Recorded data

Segment Open

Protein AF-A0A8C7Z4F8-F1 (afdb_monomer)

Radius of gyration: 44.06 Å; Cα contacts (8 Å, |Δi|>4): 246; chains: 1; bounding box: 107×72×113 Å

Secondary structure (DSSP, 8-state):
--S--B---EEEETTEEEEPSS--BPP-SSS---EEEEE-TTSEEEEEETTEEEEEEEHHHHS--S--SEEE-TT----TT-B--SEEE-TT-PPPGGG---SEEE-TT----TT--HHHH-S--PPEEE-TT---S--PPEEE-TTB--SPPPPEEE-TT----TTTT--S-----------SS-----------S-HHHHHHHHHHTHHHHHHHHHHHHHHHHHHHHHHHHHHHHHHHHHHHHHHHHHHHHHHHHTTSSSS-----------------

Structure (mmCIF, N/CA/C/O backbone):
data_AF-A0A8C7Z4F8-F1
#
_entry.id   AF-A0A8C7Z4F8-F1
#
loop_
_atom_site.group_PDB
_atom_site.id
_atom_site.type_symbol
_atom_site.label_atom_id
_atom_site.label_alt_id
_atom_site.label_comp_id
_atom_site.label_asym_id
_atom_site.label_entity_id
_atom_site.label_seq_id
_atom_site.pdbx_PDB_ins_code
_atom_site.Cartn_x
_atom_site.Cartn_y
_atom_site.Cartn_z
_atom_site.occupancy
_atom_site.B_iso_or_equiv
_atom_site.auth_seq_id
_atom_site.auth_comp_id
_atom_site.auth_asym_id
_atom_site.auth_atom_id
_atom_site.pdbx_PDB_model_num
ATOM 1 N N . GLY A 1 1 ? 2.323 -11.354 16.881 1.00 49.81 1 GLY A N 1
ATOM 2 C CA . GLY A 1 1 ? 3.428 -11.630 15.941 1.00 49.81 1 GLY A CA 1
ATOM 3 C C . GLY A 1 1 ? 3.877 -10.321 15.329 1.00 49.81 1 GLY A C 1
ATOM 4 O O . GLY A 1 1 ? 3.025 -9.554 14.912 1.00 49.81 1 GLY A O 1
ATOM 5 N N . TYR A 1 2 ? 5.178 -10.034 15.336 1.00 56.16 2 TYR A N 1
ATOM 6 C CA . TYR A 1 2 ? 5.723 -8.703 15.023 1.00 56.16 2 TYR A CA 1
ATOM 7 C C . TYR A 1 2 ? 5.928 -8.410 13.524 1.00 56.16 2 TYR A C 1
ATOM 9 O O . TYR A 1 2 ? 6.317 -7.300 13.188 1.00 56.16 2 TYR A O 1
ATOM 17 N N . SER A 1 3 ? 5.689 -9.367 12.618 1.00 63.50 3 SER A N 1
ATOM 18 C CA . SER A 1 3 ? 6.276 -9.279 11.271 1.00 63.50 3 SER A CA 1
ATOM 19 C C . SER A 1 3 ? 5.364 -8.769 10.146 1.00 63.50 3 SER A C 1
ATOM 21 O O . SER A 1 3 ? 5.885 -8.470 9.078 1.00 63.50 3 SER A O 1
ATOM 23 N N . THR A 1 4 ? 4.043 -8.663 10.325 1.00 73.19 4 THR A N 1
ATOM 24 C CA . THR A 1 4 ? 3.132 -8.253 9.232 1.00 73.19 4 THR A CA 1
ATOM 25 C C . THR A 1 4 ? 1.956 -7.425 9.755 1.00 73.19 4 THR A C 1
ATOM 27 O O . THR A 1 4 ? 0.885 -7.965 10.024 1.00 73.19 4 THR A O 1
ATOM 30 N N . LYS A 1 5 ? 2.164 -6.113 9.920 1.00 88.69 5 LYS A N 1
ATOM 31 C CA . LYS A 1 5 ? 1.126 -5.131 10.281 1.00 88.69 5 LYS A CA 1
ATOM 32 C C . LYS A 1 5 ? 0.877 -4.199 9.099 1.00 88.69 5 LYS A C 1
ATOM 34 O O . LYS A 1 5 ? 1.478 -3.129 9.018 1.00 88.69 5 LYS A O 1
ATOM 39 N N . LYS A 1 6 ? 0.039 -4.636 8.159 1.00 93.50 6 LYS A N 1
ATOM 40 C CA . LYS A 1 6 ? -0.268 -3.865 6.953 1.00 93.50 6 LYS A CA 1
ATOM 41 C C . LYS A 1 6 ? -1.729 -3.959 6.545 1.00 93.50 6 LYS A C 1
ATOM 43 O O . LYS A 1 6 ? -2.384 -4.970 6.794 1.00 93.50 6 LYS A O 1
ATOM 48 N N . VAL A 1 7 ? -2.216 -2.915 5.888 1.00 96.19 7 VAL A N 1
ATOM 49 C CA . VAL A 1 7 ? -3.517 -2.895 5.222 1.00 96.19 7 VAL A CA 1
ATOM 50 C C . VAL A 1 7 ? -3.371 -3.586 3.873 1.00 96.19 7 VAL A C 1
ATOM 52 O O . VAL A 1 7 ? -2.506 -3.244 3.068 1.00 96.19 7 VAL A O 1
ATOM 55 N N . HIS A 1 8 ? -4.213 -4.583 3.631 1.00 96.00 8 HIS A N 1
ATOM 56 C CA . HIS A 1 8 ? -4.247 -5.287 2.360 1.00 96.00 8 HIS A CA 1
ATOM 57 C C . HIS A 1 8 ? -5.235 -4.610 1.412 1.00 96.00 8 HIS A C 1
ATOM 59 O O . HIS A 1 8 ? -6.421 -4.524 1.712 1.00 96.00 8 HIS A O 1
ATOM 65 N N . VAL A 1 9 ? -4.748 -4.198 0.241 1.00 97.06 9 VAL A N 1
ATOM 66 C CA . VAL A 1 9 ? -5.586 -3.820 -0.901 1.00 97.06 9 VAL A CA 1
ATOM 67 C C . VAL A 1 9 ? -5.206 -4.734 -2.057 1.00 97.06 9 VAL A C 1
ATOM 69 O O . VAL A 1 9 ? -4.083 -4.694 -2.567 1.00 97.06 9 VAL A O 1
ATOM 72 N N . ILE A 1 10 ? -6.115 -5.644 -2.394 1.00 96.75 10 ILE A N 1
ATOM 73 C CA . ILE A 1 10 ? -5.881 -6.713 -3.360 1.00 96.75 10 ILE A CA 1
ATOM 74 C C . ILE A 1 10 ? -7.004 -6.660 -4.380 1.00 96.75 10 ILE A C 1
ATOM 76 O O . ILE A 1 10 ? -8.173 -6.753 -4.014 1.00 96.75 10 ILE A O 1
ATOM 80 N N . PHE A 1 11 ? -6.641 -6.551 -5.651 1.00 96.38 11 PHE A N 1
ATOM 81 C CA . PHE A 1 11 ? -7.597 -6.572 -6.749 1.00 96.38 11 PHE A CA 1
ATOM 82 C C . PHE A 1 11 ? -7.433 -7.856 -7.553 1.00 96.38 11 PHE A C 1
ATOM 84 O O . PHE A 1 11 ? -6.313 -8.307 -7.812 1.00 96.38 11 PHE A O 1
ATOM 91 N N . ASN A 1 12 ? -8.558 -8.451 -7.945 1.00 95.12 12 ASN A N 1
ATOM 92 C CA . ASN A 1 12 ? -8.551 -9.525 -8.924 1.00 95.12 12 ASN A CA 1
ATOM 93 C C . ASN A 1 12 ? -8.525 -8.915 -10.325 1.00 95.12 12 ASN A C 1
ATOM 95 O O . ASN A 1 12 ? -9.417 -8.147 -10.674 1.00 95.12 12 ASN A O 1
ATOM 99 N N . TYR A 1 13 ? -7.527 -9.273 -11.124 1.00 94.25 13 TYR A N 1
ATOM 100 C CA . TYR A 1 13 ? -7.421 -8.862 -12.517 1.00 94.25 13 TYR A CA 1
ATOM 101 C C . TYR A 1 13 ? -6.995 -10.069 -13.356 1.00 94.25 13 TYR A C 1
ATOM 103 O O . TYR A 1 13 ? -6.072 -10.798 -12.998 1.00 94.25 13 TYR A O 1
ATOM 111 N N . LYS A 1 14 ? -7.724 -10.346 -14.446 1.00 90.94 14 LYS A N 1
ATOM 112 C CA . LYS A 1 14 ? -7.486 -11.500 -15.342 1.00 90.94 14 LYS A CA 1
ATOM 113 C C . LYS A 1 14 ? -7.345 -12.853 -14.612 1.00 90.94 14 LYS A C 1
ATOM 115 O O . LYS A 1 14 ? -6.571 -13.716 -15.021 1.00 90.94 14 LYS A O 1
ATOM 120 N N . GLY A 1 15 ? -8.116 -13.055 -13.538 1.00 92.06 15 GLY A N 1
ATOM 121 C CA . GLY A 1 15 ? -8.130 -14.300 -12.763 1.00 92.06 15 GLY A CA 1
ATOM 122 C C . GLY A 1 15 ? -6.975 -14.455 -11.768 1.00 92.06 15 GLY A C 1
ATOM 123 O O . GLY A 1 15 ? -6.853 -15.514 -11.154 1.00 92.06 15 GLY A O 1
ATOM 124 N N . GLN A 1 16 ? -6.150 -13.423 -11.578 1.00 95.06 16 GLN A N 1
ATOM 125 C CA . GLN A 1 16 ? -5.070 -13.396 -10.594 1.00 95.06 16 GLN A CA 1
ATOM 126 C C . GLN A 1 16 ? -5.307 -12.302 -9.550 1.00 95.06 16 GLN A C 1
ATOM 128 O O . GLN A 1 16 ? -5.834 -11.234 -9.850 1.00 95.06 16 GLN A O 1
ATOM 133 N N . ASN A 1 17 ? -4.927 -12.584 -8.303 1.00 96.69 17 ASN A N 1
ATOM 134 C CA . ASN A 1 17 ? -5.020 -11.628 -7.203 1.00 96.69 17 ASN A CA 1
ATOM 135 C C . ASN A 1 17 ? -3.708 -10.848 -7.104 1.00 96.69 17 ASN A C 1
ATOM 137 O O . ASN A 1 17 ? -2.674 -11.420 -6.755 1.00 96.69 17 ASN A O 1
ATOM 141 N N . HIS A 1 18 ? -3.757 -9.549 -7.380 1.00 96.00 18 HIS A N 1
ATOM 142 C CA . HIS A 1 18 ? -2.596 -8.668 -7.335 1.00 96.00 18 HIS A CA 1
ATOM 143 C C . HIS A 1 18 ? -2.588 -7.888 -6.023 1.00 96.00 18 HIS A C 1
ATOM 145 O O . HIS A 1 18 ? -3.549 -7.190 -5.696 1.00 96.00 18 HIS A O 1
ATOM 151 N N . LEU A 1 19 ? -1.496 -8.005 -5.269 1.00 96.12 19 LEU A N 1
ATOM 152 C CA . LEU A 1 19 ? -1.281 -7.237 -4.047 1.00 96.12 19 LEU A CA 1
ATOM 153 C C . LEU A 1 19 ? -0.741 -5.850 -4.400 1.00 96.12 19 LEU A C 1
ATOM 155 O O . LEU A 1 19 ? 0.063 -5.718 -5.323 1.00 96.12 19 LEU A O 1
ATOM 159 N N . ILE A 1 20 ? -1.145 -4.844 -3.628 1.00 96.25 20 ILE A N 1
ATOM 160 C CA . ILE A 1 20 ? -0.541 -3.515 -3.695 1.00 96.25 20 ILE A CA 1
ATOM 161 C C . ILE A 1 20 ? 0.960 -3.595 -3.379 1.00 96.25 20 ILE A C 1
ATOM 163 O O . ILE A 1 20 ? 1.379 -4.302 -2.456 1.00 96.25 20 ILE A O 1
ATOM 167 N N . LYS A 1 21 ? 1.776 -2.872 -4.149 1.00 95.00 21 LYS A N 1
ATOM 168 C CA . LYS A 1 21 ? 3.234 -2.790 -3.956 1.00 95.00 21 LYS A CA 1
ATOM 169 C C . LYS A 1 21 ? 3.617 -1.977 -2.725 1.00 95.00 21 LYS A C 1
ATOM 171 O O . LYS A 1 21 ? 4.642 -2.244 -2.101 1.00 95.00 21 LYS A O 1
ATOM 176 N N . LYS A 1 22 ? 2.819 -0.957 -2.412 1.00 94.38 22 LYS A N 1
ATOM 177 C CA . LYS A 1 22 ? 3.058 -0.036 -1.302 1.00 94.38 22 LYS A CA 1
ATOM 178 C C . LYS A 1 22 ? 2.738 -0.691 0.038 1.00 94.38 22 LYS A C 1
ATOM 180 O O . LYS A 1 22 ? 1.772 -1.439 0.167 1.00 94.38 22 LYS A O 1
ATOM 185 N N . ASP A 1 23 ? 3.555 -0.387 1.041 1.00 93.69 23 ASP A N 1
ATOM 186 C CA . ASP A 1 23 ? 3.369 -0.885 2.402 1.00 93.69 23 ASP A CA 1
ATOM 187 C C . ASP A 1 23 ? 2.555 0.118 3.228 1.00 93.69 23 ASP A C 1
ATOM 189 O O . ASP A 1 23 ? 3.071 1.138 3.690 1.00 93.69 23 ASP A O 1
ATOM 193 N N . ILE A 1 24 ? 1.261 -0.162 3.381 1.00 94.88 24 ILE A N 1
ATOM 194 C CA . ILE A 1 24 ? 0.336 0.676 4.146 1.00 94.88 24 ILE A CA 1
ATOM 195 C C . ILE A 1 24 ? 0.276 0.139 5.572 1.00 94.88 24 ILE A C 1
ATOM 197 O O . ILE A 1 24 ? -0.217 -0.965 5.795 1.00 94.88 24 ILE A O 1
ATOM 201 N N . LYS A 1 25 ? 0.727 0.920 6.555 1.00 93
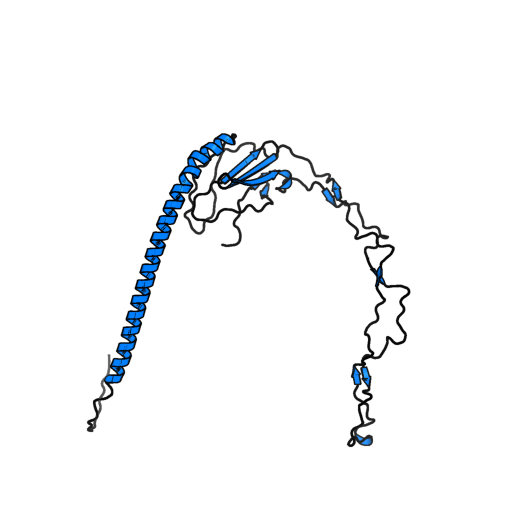.88 25 LYS A N 1
ATOM 202 C CA . LYS A 1 25 ? 0.678 0.515 7.968 1.00 93.88 25 LYS A CA 1
ATOM 203 C C . LYS A 1 25 ? -0.764 0.430 8.463 1.00 93.88 25 LYS A C 1
ATOM 205 O O . LYS A 1 25 ? -1.527 1.380 8.309 1.00 93.88 25 LYS A O 1
ATOM 210 N N . CYS A 1 26 ? -1.119 -0.691 9.089 1.00 93.50 26 CYS A N 1
ATOM 211 C CA . CYS A 1 26 ? -2.388 -0.808 9.803 1.00 93.50 26 CYS A CA 1
ATOM 212 C C . CYS A 1 26 ? -2.264 -0.256 11.225 1.00 93.50 26 CYS A C 1
ATOM 214 O O . CYS A 1 26 ? -1.162 -0.141 11.769 1.00 93.50 26 CYS A O 1
ATOM 216 N N . LYS A 1 27 ? -3.408 0.051 11.829 1.00 94.25 27 LYS A N 1
ATOM 217 C CA . LYS A 1 27 ? -3.496 0.355 13.254 1.00 94.25 27 LYS A CA 1
ATOM 218 C C . LYS A 1 27 ? -3.492 -0.939 14.063 1.00 94.25 27 LYS A C 1
ATOM 220 O O . LYS A 1 27 ? -3.935 -1.980 13.573 1.00 94.25 27 LYS A O 1
ATOM 225 N N . ASP A 1 28 ? -2.927 -0.882 15.258 1.00 91.75 28 ASP A N 1
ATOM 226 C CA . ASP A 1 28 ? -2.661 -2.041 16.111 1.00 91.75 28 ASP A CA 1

Segment Closed

Reproduce exactly the entries above, limited to the lines from the one with "ATOM 27 O O" through the one with "ATOM 55 N N", both included.

ATOM 27 O O . THR A 1 4 ? 0.885 -7.965 10.024 1.00 73.19 4 THR A O 1
ATOM 30 N N . LYS A 1 5 ? 2.164 -6.113 9.920 1.00 88.69 5 LYS A N 1
ATOM 31 C CA . LYS A 1 5 ? 1.126 -5.131 10.281 1.00 88.69 5 LYS A CA 1
ATOM 32 C C . LYS A 1 5 ? 0.877 -4.199 9.099 1.00 88.69 5 LYS A C 1
ATOM 34 O O . LYS A 1 5 ? 1.478 -3.129 9.018 1.00 88.69 5 LYS A O 1
ATOM 39 N N . LYS A 1 6 ? 0.039 -4.636 8.159 1.00 93.50 6 LYS A N 1
ATOM 40 C CA . LYS A 1 6 ? -0.268 -3.865 6.953 1.00 93.50 6 LYS A CA 1
ATOM 41 C C . LYS A 1 6 ? -1.729 -3.959 6.545 1.00 93.50 6 LYS A C 1
ATOM 43 O O . LYS A 1 6 ? -2.384 -4.970 6.794 1.00 93.50 6 LYS A O 1
ATOM 48 N N . VAL A 1 7 ? -2.216 -2.915 5.888 1.00 96.19 7 VAL A N 1
ATOM 49 C CA . VAL A 1 7 ? -3.517 -2.895 5.222 1.00 96.19 7 VAL A CA 1
ATOM 50 C C . VAL A 1 7 ? -3.371 -3.586 3.873 1.00 96.19 7 VAL A C 1
ATOM 52 O O . VAL A 1 7 ? -2.506 -3.244 3.068 1.00 96.19 7 VAL A O 1
ATOM 55 N N . HIS A 1 8 ? -4.213 -4.583 3.631 1.00 96.00 8 HIS A N 1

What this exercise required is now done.